Polypropylene was the new "high-tech" fabric that kept runners warm, didn't absorb moisture and was relatively light. Although it was a vast improvement over cotton, it had some definite drawbacks. Ask anyone who ran in the early '80s: polypro (as it came to be affectionately called) was scratchy, and tended to absorb perspiration odors. Worse, it got even scratchier and smelled worse after only a few washings, and it had an unfortunate tendency to melt if put in the dryer. Still, it wasn't cotton!

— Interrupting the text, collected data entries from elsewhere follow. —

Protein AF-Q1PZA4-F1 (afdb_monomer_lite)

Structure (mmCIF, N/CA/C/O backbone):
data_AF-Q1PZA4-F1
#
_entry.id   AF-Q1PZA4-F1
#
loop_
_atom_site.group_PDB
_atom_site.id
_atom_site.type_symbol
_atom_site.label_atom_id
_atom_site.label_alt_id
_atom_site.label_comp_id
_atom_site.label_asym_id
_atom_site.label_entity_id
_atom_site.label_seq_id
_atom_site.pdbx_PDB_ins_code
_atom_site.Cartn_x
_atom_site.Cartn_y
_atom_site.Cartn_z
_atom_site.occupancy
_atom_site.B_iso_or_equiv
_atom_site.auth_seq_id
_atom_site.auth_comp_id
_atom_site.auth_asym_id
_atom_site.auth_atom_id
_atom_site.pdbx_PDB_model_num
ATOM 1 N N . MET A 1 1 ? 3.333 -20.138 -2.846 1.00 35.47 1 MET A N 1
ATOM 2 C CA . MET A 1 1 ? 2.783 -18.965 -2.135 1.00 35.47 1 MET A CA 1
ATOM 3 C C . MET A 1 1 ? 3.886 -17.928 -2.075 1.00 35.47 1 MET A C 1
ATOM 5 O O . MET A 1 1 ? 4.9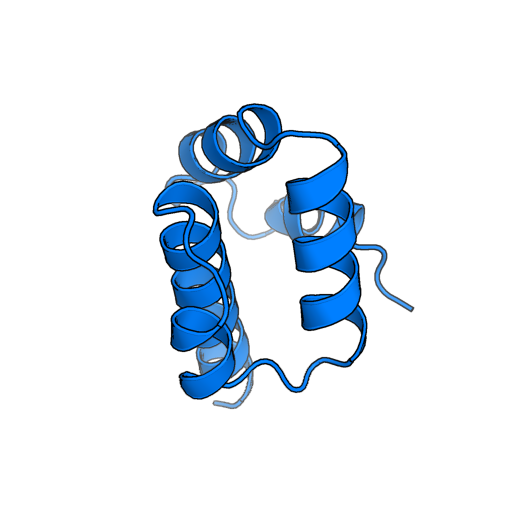38 -18.249 -1.545 1.00 35.47 1 MET A O 1
ATOM 9 N N . LEU A 1 2 ? 3.699 -16.766 -2.699 1.00 45.78 2 LEU A N 1
ATOM 10 C CA . LEU A 1 2 ? 4.670 -15.670 -2.653 1.00 45.78 2 LEU A CA 1
ATOM 11 C C . LEU A 1 2 ? 4.461 -14.912 -1.346 1.00 45.78 2 LEU A C 1
ATOM 13 O O . LEU A 1 2 ? 3.368 -14.390 -1.119 1.00 45.78 2 LEU A O 1
ATOM 17 N N . MET A 1 3 ? 5.467 -14.903 -0.472 1.00 40.81 3 MET A N 1
ATOM 18 C CA . MET A 1 3 ? 5.390 -14.152 0.776 1.00 40.81 3 MET A CA 1
ATOM 19 C C . MET A 1 3 ? 5.303 -12.647 0.466 1.00 40.81 3 MET A C 1
ATOM 21 O O . MET A 1 3 ? 5.784 -12.182 -0.567 1.00 40.81 3 MET A O 1
ATOM 25 N N . PRO A 1 4 ? 4.731 -11.826 1.352 1.00 52.22 4 PRO A N 1
ATOM 26 C CA . PRO A 1 4 ? 4.726 -10.372 1.189 1.00 52.22 4 PRO A CA 1
ATOM 27 C C . PRO A 1 4 ? 6.130 -9.773 1.092 1.00 52.22 4 PRO A C 1
ATOM 29 O O . PRO A 1 4 ? 6.326 -8.749 0.432 1.00 52.22 4 PRO A O 1
ATOM 32 N N . GLU A 1 5 ? 7.117 -10.420 1.723 1.00 43.72 5 GLU A N 1
ATOM 33 C CA . GLU A 1 5 ? 8.520 -10.073 1.524 1.00 43.72 5 GLU A CA 1
ATOM 34 C C . GLU A 1 5 ? 8.943 -10.316 0.075 1.00 43.72 5 GLU A C 1
ATOM 36 O O . GLU A 1 5 ? 9.604 -9.451 -0.488 1.00 43.72 5 GLU A O 1
ATOM 41 N N . ASP A 1 6 ? 8.486 -11.392 -0.571 1.00 47.81 6 ASP A N 1
ATOM 42 C CA . ASP A 1 6 ? 8.723 -11.648 -1.995 1.00 47.81 6 ASP A CA 1
ATOM 43 C C . ASP A 1 6 ? 8.053 -10.608 -2.892 1.00 47.81 6 ASP A C 1
ATOM 45 O O . ASP A 1 6 ? 8.565 -10.340 -3.967 1.00 47.81 6 ASP A O 1
ATOM 49 N N . TYR A 1 7 ? 6.980 -9.928 -2.481 1.00 54.53 7 TYR A N 1
ATOM 50 C CA . TYR A 1 7 ? 6.450 -8.807 -3.273 1.00 54.53 7 TYR A CA 1
ATOM 51 C C . TYR A 1 7 ? 7.407 -7.597 -3.281 1.00 54.53 7 TYR A C 1
ATOM 53 O O . TYR A 1 7 ? 7.490 -6.849 -4.254 1.00 54.53 7 TYR A O 1
ATOM 61 N N . ILE A 1 8 ? 8.182 -7.416 -2.206 1.00 52.75 8 ILE A N 1
ATOM 62 C CA . ILE A 1 8 ? 9.201 -6.360 -2.088 1.00 52.75 8 ILE A CA 1
ATOM 63 C C . ILE A 1 8 ? 10.581 -6.852 -2.581 1.00 52.75 8 ILE A C 1
ATOM 65 O O . ILE A 1 8 ? 11.400 -6.029 -3.001 1.00 52.75 8 ILE A O 1
ATOM 69 N N . ILE A 1 9 ? 10.836 -8.169 -2.563 1.00 44.44 9 ILE A N 1
ATOM 70 C CA . ILE A 1 9 ? 12.121 -8.831 -2.863 1.00 44.44 9 ILE A CA 1
ATOM 71 C C . ILE A 1 9 ? 12.180 -9.438 -4.286 1.00 44.44 9 ILE A C 1
ATOM 73 O O . ILE A 1 9 ? 13.243 -9.363 -4.904 1.00 44.44 9 ILE A O 1
ATOM 77 N N . ASN A 1 10 ? 11.074 -9.894 -4.903 1.00 45.19 10 ASN A N 1
ATOM 78 C CA . ASN A 1 10 ? 11.028 -10.280 -6.341 1.00 45.19 10 ASN A CA 1
ATOM 79 C C . ASN A 1 10 ? 11.291 -9.116 -7.298 1.00 45.19 10 ASN A C 1
ATOM 81 O O . ASN A 1 10 ? 11.475 -9.285 -8.503 1.00 45.19 10 ASN A O 1
ATOM 85 N N . ARG A 1 11 ? 11.434 -7.929 -6.731 1.00 49.81 11 ARG A N 1
ATOM 86 C CA . ARG A 1 11 ? 12.139 -6.785 -7.280 1.00 49.81 11 ARG A CA 1
ATOM 87 C C . ARG A 1 11 ? 13.518 -7.070 -7.894 1.00 49.81 11 ARG A C 1
ATOM 89 O O . ARG A 1 11 ? 13.999 -6.196 -8.605 1.00 49.81 11 ARG A O 1
ATOM 96 N N . ARG A 1 12 ? 14.145 -8.240 -7.721 1.00 44.25 12 ARG A N 1
ATOM 97 C CA . ARG A 1 12 ? 15.358 -8.593 -8.491 1.00 44.25 12 ARG A CA 1
ATOM 98 C C . ARG A 1 12 ? 15.204 -8.408 -10.013 1.00 44.25 12 ARG A C 1
ATOM 100 O O . ARG A 1 12 ? 16.202 -8.195 -10.683 1.00 44.25 12 ARG A O 1
ATOM 107 N N . ARG A 1 13 ? 13.979 -8.411 -10.563 1.00 44.41 13 ARG A N 1
ATOM 108 C CA . ARG A 1 13 ? 13.718 -8.071 -11.980 1.00 44.41 13 ARG A CA 1
ATOM 109 C C . ARG A 1 13 ? 13.549 -6.570 -12.292 1.00 44.41 13 ARG A C 1
ATOM 111 O O . ARG A 1 13 ? 13.555 -6.206 -13.461 1.00 44.41 13 ARG A O 1
ATOM 118 N N . HIS A 1 14 ? 13.418 -5.697 -11.289 1.00 46.56 14 HIS A N 1
ATOM 119 C CA . HIS A 1 14 ? 13.093 -4.268 -11.447 1.00 46.56 14 HIS A CA 1
ATOM 120 C C . HIS A 1 14 ? 13.885 -3.344 -10.496 1.00 46.56 14 HIS A C 1
ATOM 122 O O . HIS A 1 14 ? 13.364 -2.321 -10.044 1.00 46.56 14 HIS A O 1
ATOM 128 N N . GLU A 1 15 ? 15.145 -3.668 -10.182 1.00 44.81 15 GLU A N 1
ATOM 129 C CA . GLU A 1 15 ? 16.021 -2.812 -9.354 1.00 44.81 15 GLU A CA 1
ATOM 130 C C . GLU A 1 15 ? 16.182 -1.381 -9.906 1.00 44.81 15 GLU A C 1
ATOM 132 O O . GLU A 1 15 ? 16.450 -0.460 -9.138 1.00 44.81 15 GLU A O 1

GORE-TEX appeared on the scene about the same time as polypro. Ideally suited to runners in colder, wetter climates Gore-Tex proved to be a winner: it kept a runner dry even in the most torrential downpour. Twenty-five years later the WL Gore Company is continuing to improve on its earliest technology, with innovations like Gore-Tex XCR (more breathable and stretchy), Paclite (lighter weight) and WindStopper (total wind protection).

Fabric technology made giant leaps in the '90s and into this century. Warm, non-chafe and soft microfiber works as well in a pair of shorts as in a fleecy winter pullover. Fabrics like moisture-wicking, quick-drying CoolMax keep you dry and cool in summer and dry and warm when it's colder. Dryline, Supplex...the list goes on. Recently introduced technologies include fabrics that heat up, are woven with antimicrobial silver to stave off odor and regulate your body temperature.

What's next in the world of running footwear and apparel is anyone's guess. But you can be sure that whatever the good scientists come up with will be innovative, exciting and fun. The future of running shoes and clothing is so gotta wear shades!

About the author: Claudia Piepenburg has been running since 1981, so she (all too clearly) remembers cotton T-shirts and shorts, and heavy shoes with thick yellow rubber soles. She writes about running and fitness for several magazines.